(About this task): Here is a block of records. Copy every line in it that includes "ligase".
*** Information provided Section Begins ***
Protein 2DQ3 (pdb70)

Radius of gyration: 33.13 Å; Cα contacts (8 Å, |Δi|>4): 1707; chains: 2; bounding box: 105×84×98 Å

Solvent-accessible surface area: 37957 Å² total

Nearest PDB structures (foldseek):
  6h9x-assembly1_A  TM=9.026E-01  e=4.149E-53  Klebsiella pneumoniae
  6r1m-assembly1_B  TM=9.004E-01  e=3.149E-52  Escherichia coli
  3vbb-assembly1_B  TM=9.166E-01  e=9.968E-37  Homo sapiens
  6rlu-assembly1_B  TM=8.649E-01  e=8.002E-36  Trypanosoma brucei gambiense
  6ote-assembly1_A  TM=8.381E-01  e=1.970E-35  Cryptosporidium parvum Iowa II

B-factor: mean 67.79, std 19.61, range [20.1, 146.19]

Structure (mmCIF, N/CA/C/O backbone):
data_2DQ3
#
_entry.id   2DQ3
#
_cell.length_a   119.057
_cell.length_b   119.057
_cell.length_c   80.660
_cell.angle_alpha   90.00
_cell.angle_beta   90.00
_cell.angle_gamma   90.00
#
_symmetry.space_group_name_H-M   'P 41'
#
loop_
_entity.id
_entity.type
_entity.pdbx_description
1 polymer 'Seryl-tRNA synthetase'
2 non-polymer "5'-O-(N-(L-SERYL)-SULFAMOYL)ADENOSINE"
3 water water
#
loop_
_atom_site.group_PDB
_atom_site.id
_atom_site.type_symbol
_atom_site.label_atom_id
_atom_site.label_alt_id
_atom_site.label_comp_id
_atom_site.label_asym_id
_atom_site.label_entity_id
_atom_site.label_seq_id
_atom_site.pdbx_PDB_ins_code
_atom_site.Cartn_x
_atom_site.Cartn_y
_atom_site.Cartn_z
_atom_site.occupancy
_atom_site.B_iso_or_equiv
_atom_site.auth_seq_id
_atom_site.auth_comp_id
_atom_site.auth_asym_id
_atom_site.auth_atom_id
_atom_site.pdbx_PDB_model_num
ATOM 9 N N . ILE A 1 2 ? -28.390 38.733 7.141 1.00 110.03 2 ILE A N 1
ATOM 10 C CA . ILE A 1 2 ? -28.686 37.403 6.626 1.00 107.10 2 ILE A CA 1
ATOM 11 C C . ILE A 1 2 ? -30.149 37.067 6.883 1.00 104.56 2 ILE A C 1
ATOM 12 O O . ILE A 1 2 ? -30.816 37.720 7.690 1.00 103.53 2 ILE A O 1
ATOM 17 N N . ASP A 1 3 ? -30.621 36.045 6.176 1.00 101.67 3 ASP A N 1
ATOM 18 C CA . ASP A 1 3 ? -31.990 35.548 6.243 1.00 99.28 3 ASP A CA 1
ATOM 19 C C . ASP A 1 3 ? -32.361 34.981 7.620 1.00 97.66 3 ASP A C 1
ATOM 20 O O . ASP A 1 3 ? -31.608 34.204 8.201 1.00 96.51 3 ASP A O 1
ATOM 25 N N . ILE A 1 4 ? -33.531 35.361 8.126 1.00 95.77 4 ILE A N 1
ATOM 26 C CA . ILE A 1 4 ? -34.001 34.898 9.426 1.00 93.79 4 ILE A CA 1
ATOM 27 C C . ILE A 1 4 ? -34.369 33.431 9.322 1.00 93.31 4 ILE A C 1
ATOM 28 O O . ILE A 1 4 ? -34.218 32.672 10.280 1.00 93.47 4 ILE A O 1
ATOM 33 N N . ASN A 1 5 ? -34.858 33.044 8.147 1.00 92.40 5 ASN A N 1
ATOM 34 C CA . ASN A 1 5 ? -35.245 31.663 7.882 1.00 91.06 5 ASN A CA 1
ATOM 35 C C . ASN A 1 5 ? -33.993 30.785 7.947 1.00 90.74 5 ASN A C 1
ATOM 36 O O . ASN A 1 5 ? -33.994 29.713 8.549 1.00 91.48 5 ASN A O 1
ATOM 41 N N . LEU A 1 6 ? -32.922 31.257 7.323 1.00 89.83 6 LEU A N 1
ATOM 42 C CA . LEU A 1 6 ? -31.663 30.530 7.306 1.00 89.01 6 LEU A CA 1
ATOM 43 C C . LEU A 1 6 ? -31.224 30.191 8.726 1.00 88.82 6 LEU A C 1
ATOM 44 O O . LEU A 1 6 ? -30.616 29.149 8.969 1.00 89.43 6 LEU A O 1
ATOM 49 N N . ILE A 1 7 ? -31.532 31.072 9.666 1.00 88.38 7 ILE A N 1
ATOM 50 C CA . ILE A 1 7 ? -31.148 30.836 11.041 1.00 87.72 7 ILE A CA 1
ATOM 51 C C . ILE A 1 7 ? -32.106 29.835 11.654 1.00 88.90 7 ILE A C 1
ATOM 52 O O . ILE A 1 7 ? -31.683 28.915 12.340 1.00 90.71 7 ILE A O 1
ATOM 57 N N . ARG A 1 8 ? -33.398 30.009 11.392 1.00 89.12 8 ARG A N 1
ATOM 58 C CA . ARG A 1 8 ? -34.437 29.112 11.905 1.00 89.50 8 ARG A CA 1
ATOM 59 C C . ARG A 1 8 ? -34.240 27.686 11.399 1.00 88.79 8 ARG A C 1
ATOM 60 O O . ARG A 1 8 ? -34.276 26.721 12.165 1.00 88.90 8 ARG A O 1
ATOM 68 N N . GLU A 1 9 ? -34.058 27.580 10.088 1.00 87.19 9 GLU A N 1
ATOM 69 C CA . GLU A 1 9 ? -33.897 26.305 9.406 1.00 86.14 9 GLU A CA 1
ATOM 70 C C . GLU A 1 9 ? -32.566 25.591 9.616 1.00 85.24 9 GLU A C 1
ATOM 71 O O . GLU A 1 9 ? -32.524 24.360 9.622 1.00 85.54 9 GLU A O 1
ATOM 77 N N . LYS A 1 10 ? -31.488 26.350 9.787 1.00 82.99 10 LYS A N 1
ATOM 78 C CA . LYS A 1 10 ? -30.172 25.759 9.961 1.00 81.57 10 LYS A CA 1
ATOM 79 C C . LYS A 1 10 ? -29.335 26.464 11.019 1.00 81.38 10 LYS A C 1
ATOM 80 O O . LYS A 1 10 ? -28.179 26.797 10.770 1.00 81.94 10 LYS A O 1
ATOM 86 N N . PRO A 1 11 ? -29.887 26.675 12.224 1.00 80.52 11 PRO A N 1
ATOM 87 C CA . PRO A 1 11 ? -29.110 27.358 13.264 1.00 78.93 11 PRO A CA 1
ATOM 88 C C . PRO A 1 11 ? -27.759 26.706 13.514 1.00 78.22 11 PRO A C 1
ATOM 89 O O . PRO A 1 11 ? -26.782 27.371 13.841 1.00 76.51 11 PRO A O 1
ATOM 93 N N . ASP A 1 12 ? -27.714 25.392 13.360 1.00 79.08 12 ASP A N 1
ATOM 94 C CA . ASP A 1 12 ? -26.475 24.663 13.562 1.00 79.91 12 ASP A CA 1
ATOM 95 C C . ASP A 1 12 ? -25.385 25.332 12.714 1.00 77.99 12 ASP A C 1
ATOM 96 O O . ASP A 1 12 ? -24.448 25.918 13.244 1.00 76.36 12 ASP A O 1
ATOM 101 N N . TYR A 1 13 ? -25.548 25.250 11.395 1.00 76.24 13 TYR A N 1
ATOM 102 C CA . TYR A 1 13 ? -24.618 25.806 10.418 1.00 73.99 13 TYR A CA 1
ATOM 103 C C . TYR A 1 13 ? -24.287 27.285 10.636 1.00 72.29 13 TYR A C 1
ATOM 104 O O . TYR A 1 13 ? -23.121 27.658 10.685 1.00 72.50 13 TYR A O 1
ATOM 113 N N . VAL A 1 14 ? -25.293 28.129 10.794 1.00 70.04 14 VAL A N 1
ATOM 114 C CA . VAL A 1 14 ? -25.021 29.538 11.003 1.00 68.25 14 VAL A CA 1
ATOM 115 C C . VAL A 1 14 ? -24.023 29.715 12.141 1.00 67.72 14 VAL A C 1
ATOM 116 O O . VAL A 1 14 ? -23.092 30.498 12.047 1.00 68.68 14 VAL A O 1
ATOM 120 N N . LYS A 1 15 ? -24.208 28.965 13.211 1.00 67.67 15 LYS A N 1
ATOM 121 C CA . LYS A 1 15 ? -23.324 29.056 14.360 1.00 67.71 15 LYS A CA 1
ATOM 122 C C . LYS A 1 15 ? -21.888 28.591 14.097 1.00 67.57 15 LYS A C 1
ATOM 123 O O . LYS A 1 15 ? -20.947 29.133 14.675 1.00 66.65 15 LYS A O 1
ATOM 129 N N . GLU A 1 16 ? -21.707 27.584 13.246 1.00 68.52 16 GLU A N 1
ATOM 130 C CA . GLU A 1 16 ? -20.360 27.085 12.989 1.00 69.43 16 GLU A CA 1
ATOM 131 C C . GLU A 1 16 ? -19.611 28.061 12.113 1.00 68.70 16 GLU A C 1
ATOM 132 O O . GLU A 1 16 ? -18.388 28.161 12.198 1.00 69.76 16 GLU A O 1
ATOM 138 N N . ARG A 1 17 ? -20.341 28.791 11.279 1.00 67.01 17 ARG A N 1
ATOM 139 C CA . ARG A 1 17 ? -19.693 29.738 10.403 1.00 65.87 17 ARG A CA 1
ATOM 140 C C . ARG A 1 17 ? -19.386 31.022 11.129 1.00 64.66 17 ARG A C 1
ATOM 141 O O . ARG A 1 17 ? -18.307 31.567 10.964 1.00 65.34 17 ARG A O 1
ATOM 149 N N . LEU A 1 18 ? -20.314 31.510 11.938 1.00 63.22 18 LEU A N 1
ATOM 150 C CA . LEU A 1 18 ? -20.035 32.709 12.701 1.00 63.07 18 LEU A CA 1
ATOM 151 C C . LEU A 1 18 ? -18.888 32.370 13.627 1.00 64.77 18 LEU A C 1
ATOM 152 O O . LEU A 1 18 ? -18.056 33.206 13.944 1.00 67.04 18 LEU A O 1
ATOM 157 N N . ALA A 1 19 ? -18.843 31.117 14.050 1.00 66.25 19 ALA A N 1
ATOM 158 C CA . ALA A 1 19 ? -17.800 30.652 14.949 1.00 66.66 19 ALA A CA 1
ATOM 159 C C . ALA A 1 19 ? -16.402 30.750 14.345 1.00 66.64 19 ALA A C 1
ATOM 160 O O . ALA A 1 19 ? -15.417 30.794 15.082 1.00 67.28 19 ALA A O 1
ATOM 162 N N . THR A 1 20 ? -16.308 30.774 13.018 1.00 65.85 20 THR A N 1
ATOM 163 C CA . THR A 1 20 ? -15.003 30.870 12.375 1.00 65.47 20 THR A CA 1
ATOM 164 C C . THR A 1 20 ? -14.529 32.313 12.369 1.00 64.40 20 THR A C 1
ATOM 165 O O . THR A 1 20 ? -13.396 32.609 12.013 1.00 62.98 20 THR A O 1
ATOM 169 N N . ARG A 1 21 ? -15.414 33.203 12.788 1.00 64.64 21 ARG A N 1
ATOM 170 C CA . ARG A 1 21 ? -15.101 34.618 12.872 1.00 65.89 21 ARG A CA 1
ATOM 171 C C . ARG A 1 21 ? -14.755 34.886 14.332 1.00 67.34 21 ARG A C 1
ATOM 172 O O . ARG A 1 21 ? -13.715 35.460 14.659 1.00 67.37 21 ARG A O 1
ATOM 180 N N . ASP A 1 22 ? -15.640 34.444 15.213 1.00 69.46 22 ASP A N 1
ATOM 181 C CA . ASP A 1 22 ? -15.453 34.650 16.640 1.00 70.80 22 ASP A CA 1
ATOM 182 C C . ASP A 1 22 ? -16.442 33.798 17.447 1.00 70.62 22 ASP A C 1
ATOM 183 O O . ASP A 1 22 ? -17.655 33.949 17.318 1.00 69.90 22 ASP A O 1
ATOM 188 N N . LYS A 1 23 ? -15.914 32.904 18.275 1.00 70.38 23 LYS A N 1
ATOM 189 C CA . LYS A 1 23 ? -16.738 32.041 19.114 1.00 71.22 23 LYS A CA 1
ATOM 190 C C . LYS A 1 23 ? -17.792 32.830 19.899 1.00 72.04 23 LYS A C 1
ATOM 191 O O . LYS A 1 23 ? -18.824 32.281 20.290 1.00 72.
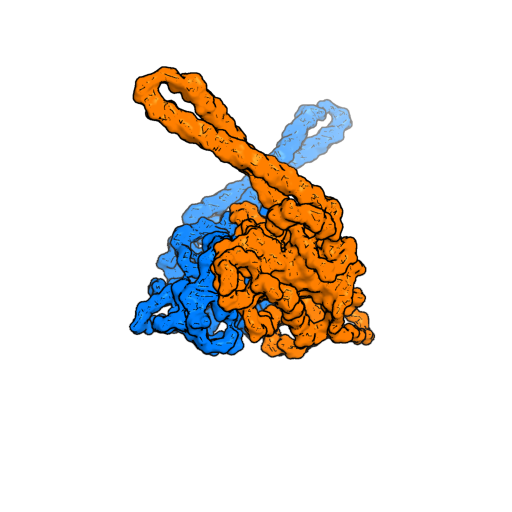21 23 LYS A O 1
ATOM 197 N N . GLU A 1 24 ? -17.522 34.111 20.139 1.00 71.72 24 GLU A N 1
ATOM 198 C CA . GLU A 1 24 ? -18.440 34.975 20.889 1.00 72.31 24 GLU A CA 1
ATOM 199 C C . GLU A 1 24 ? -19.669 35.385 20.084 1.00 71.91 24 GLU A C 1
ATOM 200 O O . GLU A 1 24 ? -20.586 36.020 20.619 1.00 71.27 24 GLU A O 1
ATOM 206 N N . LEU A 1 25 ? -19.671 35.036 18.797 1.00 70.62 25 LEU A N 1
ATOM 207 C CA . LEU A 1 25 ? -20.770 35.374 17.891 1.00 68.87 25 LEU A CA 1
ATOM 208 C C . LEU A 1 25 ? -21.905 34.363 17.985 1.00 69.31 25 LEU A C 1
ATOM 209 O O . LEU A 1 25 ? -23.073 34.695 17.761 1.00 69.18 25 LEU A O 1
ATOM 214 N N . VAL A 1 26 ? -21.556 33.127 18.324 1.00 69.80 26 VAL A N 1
*** Information provided Section Ends ***
*** Information provided Section Begins ***
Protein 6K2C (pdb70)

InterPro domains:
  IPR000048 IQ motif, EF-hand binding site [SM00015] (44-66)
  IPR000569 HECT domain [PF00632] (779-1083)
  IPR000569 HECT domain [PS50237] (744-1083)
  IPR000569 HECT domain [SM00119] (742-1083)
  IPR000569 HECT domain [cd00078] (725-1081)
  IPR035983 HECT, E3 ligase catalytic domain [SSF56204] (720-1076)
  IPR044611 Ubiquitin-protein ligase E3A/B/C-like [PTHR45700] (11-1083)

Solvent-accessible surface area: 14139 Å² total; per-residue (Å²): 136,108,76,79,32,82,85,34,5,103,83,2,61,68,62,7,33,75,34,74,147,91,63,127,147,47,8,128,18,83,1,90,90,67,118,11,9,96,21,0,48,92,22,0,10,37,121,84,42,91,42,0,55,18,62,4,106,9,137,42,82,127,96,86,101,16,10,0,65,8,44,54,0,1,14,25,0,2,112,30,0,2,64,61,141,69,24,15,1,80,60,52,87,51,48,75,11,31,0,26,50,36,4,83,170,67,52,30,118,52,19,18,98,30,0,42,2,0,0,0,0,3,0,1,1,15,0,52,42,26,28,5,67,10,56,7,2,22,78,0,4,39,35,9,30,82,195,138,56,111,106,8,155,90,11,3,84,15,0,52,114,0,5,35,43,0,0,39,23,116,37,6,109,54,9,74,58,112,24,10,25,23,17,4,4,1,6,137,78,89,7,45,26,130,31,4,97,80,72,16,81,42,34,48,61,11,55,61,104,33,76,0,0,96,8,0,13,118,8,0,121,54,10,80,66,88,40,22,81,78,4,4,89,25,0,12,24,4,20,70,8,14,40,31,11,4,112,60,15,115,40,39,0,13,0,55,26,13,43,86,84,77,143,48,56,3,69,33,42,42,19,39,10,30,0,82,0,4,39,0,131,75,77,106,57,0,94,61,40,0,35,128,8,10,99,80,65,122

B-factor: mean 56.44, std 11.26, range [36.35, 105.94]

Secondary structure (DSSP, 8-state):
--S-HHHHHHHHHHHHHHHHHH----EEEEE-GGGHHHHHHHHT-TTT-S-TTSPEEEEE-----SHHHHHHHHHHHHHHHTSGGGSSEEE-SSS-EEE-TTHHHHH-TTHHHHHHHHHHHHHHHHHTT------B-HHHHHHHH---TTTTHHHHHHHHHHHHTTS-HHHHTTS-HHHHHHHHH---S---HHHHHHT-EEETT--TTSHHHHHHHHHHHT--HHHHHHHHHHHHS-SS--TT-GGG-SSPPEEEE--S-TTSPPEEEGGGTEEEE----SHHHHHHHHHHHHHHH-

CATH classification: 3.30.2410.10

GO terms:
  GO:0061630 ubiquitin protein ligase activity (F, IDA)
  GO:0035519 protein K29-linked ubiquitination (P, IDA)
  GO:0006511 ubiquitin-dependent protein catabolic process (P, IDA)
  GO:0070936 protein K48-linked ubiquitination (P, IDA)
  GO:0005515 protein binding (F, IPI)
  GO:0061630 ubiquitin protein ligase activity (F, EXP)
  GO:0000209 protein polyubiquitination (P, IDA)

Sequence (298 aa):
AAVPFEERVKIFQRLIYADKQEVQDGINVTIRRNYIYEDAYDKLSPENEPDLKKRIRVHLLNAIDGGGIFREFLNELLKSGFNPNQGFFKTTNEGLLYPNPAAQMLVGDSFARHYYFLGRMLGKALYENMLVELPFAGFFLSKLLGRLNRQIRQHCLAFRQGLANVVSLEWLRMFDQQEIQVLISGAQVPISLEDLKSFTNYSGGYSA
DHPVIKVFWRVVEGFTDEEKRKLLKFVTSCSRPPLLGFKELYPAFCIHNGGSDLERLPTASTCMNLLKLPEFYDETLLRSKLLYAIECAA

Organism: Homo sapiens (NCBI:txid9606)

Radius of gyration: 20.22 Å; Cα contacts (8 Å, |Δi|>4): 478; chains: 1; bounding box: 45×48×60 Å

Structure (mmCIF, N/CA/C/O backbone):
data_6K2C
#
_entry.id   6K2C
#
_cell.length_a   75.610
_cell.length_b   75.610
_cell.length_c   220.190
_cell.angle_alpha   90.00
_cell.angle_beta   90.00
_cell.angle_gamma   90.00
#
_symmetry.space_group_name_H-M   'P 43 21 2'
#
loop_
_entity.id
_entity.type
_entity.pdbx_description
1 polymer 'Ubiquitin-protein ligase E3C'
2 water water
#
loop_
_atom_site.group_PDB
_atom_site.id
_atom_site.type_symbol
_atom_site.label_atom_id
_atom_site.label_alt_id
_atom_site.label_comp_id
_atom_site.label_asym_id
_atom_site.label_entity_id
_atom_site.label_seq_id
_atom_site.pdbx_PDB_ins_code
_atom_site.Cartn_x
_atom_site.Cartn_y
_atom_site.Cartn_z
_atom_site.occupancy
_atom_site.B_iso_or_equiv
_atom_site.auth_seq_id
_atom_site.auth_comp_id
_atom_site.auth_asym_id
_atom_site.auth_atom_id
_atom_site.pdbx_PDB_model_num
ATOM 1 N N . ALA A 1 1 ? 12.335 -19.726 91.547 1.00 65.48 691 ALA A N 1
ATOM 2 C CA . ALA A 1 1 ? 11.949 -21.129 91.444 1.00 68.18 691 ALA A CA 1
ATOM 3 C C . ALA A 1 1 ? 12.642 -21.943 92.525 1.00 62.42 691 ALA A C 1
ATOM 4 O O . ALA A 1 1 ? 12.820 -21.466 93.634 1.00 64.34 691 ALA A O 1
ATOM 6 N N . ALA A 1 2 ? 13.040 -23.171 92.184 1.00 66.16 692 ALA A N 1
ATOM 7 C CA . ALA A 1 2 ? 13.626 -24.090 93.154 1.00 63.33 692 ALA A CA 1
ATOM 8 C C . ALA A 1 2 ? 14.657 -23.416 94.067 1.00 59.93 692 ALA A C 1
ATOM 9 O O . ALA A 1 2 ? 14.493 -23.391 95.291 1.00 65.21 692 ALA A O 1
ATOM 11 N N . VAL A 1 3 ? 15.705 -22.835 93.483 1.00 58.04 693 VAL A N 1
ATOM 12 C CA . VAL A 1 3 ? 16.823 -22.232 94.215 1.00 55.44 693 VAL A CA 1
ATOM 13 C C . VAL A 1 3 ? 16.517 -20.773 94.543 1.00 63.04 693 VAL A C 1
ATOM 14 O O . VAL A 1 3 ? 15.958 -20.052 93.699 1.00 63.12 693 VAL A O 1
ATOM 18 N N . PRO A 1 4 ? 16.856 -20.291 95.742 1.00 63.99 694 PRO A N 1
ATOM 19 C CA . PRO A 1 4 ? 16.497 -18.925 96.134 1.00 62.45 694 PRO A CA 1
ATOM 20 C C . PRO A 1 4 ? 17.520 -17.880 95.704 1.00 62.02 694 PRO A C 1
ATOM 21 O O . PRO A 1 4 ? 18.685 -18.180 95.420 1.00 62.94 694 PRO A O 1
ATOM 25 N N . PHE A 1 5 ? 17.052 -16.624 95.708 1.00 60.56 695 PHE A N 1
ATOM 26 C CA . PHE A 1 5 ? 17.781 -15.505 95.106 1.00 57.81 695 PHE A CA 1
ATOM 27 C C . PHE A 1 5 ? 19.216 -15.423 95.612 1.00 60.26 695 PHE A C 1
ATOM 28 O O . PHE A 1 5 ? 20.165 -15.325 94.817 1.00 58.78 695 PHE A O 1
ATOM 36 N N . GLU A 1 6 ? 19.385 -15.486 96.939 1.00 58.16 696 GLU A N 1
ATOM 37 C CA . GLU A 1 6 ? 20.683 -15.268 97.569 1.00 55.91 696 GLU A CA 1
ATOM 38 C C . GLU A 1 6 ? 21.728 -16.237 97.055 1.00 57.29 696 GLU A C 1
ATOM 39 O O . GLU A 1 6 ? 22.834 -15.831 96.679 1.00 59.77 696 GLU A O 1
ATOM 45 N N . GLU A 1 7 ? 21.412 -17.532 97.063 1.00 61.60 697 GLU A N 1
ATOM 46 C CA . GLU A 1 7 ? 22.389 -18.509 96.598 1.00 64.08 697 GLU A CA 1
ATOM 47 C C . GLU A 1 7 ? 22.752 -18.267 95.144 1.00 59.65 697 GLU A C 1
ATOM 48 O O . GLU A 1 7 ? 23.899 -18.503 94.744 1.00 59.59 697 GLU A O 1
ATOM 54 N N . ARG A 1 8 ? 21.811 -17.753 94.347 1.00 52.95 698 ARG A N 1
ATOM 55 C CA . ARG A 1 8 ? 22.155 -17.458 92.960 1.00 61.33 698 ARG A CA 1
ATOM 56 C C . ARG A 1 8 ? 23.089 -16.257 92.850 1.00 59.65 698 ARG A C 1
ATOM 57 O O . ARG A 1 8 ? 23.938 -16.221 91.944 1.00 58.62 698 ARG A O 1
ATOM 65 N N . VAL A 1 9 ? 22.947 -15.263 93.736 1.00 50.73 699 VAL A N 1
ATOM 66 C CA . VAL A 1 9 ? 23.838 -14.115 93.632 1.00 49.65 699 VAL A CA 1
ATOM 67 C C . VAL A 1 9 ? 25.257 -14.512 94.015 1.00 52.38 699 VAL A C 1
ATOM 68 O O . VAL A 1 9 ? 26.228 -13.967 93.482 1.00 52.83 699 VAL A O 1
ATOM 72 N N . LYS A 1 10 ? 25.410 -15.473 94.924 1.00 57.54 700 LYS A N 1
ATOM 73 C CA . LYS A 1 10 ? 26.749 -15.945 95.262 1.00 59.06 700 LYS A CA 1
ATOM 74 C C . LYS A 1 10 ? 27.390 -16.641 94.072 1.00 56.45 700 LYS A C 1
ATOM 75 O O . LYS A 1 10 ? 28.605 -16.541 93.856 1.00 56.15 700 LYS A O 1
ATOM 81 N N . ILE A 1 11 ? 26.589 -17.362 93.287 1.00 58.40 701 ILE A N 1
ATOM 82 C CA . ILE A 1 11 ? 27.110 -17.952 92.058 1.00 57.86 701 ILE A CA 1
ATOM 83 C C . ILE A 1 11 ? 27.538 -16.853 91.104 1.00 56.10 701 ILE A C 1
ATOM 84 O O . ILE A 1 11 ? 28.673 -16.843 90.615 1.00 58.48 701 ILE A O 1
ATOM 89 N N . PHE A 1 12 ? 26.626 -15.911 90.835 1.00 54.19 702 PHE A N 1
*** Information provided Section Ends ***
(Result):
  IPR035983 HECT, E3 ligase catalytic domain [SSF56204] (720-1076)
  IPR044611 Ubiquitin-protein ligase E3A/B/C-like [PTHR45700] (11-1083)
  GO:0061630 ubiquitin protein ligase activity (F, IDA)
  GO:0061630 ubiquitin protein ligase activity (F, EXP)
1 polymer 'Ubiquitin-protein ligase E3C'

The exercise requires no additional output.